Druker, goes on to relate how a large portion of the research was made possible because of public funding and how the company was actually not very interested, initially, in pursuing the research on a cure for CML. He writes: “My work in Oregon on a therapy for CML was primarily funded by public sources, particularly the National Cancer Institute. My persistence with scientists at Ciba-Geigy (now Novartis) helped to keep the development of imatinib on their agenda despite uncertainty from product managers. As imatinib progressed through early and late clinical trials and demonstrated outstanding results, scientific and media interest in our discovery increased. The approval of imatinib by the FDA in May 2001 for use in CML was the culmination of a 10-year project for me, something I had dreamed of since medical school”. And yet, Novartis laments that it is not being given due credit for its ‘original’ research!

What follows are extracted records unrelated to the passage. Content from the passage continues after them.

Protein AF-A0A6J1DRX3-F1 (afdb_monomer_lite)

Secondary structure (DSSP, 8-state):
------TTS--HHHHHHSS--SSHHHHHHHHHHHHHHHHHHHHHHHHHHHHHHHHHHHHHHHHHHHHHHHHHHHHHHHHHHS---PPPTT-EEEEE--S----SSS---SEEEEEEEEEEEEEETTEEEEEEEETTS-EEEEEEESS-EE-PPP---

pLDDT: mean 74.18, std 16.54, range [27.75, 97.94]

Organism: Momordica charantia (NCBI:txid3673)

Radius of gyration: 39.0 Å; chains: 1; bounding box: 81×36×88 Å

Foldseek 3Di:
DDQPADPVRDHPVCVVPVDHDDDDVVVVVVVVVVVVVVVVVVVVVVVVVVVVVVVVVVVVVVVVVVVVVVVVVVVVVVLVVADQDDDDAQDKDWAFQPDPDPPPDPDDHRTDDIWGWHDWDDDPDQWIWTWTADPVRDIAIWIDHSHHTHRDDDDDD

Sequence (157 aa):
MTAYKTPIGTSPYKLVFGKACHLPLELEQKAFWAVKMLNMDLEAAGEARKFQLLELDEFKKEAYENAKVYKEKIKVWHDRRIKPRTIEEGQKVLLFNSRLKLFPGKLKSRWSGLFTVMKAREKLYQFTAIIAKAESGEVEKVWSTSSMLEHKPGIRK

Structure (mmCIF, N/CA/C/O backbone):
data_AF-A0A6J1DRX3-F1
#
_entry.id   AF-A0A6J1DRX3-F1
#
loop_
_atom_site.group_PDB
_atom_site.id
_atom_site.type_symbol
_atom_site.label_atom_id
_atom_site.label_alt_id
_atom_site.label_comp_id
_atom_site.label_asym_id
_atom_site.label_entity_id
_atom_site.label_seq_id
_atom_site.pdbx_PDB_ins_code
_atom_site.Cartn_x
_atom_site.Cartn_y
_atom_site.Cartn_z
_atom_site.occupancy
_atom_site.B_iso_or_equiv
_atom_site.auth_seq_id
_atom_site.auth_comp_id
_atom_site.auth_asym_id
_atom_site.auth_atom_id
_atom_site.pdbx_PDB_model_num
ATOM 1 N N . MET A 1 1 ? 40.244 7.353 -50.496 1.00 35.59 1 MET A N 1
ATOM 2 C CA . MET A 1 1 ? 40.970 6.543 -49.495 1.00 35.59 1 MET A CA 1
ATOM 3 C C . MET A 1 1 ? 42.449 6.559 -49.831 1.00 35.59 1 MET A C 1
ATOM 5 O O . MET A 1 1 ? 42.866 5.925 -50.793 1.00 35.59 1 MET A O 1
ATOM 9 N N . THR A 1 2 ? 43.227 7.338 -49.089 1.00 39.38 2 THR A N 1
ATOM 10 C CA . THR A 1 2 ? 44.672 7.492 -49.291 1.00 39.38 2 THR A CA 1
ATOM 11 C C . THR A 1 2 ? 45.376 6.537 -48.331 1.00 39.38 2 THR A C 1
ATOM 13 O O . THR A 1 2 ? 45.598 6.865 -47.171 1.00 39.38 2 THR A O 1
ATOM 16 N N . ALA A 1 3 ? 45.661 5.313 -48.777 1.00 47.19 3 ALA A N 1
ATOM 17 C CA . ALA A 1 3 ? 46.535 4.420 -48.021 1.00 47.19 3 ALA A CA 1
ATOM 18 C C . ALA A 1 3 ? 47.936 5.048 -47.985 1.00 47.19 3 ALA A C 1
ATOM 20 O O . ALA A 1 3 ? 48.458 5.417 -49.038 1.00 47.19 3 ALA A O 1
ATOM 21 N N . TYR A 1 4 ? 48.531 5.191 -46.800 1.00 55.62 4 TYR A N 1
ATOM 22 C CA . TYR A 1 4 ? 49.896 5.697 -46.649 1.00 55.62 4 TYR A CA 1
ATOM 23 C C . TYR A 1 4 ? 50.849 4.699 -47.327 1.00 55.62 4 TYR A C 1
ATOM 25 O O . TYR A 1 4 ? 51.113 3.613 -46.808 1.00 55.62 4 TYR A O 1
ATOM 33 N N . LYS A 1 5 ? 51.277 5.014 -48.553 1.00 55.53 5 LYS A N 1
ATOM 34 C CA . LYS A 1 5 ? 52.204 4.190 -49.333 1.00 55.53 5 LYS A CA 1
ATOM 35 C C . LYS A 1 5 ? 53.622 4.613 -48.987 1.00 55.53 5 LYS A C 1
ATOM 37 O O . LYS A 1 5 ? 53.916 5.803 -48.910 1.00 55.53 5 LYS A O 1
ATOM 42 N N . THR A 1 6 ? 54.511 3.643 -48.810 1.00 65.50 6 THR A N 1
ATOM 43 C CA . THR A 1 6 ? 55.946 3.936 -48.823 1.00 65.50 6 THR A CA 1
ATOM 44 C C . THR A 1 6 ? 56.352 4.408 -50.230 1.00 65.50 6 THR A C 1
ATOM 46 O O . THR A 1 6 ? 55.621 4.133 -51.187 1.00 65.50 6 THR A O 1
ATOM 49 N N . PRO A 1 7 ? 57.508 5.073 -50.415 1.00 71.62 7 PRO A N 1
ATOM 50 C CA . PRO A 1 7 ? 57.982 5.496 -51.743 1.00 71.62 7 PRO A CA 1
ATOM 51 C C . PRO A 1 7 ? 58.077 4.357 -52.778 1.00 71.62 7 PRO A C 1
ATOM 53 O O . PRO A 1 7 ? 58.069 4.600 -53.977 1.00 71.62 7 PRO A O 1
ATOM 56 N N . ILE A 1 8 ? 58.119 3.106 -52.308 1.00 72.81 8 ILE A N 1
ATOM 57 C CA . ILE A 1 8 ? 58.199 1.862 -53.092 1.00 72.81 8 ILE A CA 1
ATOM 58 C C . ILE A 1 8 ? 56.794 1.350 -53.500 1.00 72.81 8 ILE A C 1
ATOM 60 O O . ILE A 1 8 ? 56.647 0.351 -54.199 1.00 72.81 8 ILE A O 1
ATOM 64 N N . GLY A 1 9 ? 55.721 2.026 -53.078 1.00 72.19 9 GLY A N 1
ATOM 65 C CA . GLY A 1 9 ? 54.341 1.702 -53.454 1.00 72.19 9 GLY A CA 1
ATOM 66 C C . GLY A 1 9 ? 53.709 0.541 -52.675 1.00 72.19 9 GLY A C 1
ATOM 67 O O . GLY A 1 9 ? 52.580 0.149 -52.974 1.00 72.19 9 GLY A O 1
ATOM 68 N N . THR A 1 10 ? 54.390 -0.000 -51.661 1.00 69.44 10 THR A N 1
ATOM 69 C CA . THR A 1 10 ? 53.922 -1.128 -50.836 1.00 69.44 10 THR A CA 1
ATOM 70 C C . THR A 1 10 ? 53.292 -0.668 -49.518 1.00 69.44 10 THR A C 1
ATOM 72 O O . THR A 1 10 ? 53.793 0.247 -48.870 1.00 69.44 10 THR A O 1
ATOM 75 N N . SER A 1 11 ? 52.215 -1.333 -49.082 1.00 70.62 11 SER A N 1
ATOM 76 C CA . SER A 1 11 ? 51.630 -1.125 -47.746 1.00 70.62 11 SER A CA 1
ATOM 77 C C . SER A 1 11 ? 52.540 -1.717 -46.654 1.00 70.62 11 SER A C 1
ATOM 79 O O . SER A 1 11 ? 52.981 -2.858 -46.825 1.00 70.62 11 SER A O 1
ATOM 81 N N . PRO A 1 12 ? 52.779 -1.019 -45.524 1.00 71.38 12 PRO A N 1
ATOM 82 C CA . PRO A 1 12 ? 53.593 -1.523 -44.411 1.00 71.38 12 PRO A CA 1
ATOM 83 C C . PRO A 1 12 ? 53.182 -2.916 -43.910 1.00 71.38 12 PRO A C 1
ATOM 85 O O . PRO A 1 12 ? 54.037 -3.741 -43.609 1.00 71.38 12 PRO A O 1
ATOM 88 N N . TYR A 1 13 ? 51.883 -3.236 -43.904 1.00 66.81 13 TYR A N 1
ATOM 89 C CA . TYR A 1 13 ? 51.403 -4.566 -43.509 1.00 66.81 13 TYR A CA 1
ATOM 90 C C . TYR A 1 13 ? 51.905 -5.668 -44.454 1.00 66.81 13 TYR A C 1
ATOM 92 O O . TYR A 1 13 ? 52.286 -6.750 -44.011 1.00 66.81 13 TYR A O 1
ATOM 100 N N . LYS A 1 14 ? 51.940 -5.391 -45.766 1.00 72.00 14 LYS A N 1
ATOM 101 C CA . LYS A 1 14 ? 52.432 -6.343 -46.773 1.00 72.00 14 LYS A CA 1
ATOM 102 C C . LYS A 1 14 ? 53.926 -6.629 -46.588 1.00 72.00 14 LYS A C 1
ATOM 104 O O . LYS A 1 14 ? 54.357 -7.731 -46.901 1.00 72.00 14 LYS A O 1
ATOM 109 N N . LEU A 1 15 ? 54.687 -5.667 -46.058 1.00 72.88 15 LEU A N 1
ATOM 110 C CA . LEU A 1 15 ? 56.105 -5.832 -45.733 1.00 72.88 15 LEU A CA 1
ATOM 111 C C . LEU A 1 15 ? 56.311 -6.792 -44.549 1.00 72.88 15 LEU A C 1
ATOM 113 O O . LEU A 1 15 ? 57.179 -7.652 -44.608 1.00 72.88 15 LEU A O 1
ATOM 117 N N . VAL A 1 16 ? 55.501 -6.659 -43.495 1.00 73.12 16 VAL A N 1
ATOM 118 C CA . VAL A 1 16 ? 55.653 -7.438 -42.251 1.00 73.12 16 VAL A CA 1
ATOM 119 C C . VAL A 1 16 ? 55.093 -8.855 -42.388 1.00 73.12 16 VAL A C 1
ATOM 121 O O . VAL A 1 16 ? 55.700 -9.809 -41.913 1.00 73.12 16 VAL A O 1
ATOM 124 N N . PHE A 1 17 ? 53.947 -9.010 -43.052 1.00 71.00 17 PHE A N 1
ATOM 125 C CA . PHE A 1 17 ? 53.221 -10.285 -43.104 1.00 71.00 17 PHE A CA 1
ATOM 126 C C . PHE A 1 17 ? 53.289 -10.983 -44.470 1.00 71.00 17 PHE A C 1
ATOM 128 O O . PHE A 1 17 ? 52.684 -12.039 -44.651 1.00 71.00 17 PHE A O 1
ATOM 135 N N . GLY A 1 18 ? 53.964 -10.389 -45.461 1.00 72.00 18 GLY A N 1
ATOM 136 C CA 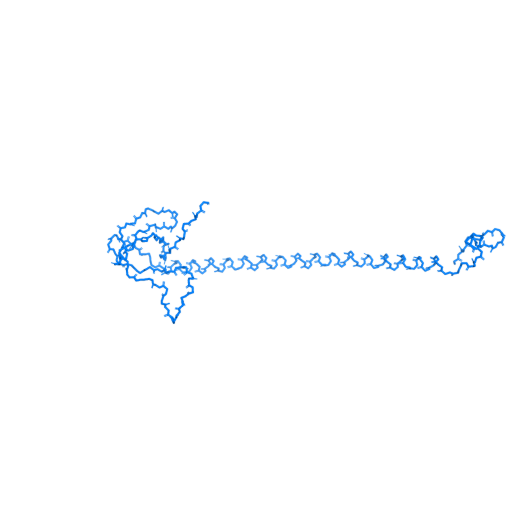. GLY A 1 18 ? 54.152 -10.955 -46.806 1.00 72.00 18 GLY A CA 1
ATOM 137 C C . GLY A 1 18 ? 52.875 -11.105 -47.649 1.00 72.00 18 GLY A C 1
ATOM 138 O O . GLY A 1 18 ? 52.949 -11.456 -48.825 1.00 72.00 18 GLY A O 1
ATOM 139 N N . LYS A 1 19 ? 51.693 -10.826 -47.084 1.00 69.38 19 LYS A N 1
ATOM 140 C CA . LYS A 1 19 ? 50.384 -10.940 -47.740 1.00 69.38 19 LYS A CA 1
ATOM 141 C C . LYS A 1 19 ? 49.770 -9.565 -47.970 1.00 69.38 19 LYS A C 1
ATOM 143 O O . LYS A 1 19 ? 49.925 -8.642 -47.170 1.00 69.38 19 LYS A O 1
ATOM 148 N N . ALA A 1 20 ? 49.075 -9.415 -49.093 1.00 62.19 20 ALA A N 1
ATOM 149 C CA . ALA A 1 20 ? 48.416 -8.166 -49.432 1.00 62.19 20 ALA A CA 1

Corporate greed versus the lives of millions

Let us complete the Novartis story in India. What Novartis is challenging in the Supreme Court of India is not just the order denying the company a patent for Glivec. Novartis is challenging the very heart of the Indian Patent Act and its attempt to balance the rights of patent holders with the needs of the Indian people for access to treatment that is affordable. Section 3(d) of the Act has been used several times by the Indian patent office to deny patents for other similar trivial inventions, especially in the case of HIV/AIDS medicines. If the section is diluted or overturned, all these cases will be reopened. Not just that – it will open the door for a flood of applications, many of which were not filed by companies because of the existence of Section 3(d). So the case can have implications for access to medicines not just for CML patients but for a whole range of patients who are today able to access cheaper drugs made by Indian companies. These patients are located not just in India but in over a hundred countries in Asia, Latin America and Africa. For example, over 80% of all patients in developing countries who consume HIV/AIDS medicines are able to do so because Indian companies supply them at an affordable rate. This is a case that Novartis must not win because it is not about corporate pride. It is a case that sets corporate greed against the lives of millions across the world.